(Dataset items)
##############################
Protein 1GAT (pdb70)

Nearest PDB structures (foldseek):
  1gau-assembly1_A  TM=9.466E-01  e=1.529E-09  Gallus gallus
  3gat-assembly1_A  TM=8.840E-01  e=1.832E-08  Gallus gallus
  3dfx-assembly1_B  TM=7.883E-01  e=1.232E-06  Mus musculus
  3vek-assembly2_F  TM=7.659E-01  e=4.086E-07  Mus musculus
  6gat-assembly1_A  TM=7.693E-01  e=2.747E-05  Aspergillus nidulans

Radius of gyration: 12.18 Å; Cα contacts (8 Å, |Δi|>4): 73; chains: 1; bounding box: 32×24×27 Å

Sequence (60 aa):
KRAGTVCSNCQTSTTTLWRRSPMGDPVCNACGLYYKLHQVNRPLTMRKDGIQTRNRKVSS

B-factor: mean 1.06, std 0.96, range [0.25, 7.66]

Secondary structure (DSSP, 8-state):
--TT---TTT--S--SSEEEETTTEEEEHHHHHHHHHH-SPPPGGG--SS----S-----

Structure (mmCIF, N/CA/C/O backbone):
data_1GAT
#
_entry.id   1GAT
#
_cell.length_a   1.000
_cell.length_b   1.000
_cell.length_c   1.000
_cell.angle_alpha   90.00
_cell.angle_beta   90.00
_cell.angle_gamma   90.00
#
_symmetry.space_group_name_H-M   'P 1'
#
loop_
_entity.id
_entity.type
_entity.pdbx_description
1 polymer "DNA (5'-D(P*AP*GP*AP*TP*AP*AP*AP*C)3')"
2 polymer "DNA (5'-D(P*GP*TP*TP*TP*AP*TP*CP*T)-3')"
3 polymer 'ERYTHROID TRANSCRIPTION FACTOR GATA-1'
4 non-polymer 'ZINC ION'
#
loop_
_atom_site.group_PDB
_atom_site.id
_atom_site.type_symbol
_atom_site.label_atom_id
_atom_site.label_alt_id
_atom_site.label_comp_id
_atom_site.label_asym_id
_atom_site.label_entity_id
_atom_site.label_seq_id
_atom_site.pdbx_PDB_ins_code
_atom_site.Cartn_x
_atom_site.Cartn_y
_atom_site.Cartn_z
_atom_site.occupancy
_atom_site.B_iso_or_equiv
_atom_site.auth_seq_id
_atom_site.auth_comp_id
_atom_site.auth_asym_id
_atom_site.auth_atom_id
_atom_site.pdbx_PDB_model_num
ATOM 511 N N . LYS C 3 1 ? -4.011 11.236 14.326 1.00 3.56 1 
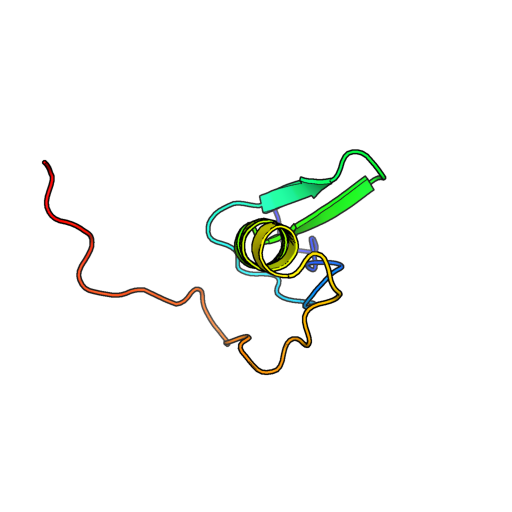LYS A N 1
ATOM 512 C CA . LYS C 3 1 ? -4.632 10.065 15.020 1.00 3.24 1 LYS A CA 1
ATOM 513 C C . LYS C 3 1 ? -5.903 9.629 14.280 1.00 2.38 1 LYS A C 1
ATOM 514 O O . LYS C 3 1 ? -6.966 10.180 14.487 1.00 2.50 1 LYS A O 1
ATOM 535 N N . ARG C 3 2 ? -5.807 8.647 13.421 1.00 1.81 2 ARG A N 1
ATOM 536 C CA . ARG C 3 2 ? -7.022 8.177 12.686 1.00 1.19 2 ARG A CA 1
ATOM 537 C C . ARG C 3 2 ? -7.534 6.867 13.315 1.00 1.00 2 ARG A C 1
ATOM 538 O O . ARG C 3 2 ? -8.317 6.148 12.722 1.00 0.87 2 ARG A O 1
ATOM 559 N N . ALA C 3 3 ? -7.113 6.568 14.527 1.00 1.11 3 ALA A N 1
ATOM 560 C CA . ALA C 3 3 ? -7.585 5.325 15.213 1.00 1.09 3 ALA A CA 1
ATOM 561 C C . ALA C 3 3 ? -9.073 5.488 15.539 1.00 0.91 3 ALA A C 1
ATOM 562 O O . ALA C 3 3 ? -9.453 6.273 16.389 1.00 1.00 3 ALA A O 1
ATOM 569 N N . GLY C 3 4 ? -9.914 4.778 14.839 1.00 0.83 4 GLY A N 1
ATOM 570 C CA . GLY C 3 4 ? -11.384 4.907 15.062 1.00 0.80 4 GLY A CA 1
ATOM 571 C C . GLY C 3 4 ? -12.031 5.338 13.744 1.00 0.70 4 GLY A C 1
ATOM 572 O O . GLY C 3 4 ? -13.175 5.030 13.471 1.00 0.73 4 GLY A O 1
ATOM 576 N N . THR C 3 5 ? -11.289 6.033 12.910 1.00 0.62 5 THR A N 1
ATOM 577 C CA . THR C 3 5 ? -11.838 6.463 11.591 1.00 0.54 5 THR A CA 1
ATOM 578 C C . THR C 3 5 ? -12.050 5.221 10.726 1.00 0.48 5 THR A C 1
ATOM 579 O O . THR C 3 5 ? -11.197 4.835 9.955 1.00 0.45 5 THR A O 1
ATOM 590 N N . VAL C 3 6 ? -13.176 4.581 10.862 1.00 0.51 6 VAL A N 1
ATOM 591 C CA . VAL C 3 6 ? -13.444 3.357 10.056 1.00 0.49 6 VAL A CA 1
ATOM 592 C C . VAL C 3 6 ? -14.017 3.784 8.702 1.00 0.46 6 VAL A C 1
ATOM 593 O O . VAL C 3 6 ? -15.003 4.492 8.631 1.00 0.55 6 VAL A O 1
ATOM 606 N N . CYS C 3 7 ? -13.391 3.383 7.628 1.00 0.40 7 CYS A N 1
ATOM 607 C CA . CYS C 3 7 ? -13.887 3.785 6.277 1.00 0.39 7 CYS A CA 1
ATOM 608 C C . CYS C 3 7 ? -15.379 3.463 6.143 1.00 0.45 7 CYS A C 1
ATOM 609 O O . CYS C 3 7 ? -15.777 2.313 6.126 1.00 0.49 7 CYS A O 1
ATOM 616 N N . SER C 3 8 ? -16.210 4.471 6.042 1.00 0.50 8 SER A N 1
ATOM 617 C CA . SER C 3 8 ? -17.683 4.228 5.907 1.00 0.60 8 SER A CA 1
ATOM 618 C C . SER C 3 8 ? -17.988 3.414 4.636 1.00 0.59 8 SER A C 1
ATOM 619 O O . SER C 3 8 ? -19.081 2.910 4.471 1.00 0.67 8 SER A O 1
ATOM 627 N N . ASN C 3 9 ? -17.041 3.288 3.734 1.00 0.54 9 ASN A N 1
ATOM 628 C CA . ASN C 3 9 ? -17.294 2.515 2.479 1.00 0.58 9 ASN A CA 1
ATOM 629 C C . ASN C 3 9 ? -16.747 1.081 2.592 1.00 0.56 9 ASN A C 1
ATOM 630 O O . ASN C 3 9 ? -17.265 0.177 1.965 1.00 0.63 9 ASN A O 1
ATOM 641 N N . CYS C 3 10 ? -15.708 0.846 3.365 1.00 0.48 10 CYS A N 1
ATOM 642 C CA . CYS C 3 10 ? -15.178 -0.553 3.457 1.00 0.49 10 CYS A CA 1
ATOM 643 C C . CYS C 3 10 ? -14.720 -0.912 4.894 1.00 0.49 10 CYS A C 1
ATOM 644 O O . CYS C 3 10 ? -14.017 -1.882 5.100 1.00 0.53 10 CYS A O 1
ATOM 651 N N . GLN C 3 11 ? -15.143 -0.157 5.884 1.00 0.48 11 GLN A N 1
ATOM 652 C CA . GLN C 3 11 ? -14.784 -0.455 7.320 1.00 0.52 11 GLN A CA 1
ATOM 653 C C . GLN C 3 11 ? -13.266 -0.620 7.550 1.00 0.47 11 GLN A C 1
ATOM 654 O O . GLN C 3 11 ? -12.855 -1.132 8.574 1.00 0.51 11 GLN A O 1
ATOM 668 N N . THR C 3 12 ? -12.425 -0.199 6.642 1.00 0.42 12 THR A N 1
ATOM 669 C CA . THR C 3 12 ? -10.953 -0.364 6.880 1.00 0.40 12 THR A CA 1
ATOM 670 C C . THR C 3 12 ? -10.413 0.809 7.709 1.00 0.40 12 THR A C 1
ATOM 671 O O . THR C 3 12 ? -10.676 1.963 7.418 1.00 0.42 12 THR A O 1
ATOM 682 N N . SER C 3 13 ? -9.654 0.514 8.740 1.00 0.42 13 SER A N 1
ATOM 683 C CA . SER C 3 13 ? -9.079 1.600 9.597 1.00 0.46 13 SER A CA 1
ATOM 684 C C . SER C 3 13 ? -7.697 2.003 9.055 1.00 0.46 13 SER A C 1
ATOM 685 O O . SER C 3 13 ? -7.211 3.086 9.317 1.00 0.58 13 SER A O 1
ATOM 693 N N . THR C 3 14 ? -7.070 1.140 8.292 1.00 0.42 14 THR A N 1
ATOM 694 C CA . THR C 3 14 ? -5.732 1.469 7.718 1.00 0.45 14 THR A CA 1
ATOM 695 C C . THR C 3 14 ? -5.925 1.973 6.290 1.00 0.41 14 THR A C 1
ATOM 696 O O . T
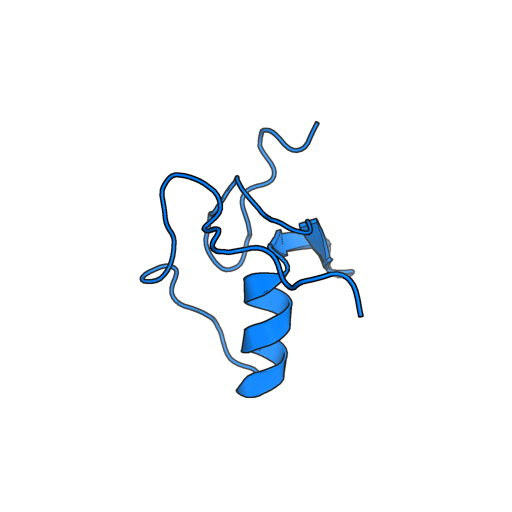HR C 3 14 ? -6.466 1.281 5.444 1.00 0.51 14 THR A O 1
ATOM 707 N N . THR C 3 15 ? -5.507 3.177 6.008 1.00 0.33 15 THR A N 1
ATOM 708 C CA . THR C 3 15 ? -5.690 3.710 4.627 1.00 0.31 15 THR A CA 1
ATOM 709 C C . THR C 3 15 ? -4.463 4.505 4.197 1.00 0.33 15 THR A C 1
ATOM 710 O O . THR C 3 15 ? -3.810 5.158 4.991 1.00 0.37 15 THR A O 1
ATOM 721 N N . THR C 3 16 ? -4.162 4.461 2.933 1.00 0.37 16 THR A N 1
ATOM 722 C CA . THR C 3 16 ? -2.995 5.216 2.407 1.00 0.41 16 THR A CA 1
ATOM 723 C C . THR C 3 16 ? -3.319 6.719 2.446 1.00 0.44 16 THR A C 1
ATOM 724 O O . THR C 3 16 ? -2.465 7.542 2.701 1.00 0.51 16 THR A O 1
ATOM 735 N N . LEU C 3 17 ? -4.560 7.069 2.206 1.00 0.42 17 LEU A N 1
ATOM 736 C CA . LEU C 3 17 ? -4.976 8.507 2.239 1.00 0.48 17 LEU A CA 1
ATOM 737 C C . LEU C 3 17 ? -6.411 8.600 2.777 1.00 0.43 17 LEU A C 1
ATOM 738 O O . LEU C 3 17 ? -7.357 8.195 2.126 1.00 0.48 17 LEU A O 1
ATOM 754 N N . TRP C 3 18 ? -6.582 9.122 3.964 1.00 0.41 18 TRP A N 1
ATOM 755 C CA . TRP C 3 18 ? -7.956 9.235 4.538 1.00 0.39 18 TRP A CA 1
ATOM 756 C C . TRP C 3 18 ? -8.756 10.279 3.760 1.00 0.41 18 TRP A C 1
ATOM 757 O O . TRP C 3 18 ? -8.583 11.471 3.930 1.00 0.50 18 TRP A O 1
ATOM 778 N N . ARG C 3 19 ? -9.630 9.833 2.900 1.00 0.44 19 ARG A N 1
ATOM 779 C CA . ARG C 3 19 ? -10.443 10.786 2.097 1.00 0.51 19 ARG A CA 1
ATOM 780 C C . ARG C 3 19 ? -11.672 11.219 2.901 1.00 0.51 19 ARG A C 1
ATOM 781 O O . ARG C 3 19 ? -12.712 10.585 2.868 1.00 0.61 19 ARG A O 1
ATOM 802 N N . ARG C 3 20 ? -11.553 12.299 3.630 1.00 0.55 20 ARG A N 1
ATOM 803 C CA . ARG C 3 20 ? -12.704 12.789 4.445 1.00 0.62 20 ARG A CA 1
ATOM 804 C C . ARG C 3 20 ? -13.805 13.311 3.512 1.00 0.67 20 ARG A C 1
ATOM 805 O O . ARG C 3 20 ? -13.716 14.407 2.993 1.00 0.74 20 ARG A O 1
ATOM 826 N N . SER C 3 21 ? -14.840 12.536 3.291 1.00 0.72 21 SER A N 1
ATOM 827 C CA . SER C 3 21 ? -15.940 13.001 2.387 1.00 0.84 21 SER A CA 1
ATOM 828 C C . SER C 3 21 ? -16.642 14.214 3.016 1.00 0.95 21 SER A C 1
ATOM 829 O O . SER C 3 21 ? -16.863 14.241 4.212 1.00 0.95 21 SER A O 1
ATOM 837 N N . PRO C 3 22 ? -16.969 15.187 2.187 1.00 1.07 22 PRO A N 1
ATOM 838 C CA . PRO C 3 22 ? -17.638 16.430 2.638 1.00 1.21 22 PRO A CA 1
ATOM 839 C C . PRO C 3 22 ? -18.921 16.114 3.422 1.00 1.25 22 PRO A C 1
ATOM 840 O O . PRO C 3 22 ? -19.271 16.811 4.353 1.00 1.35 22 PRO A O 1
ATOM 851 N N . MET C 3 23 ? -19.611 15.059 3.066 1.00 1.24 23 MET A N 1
##############################
What is expected: What is needed is an exact copy of the lines above, from the one containing "ATOM 683 C CA" through the one containing "ATOM 685 O O", with nothing added.

Exercise answer:
ATOM 683 C CA . SER C 3 13 ? -9.079 1.600 9.597 1.00 0.46 13 SER A CA 1
ATOM 684 C C . SER C 3 13 ? -7.697 2.003 9.055 1.00 0.46 13 SER A C 1
ATOM 685 O O . SER C 3 13 ? -7.211 3.086 9.317 1.00 0.58 13 SER A O 1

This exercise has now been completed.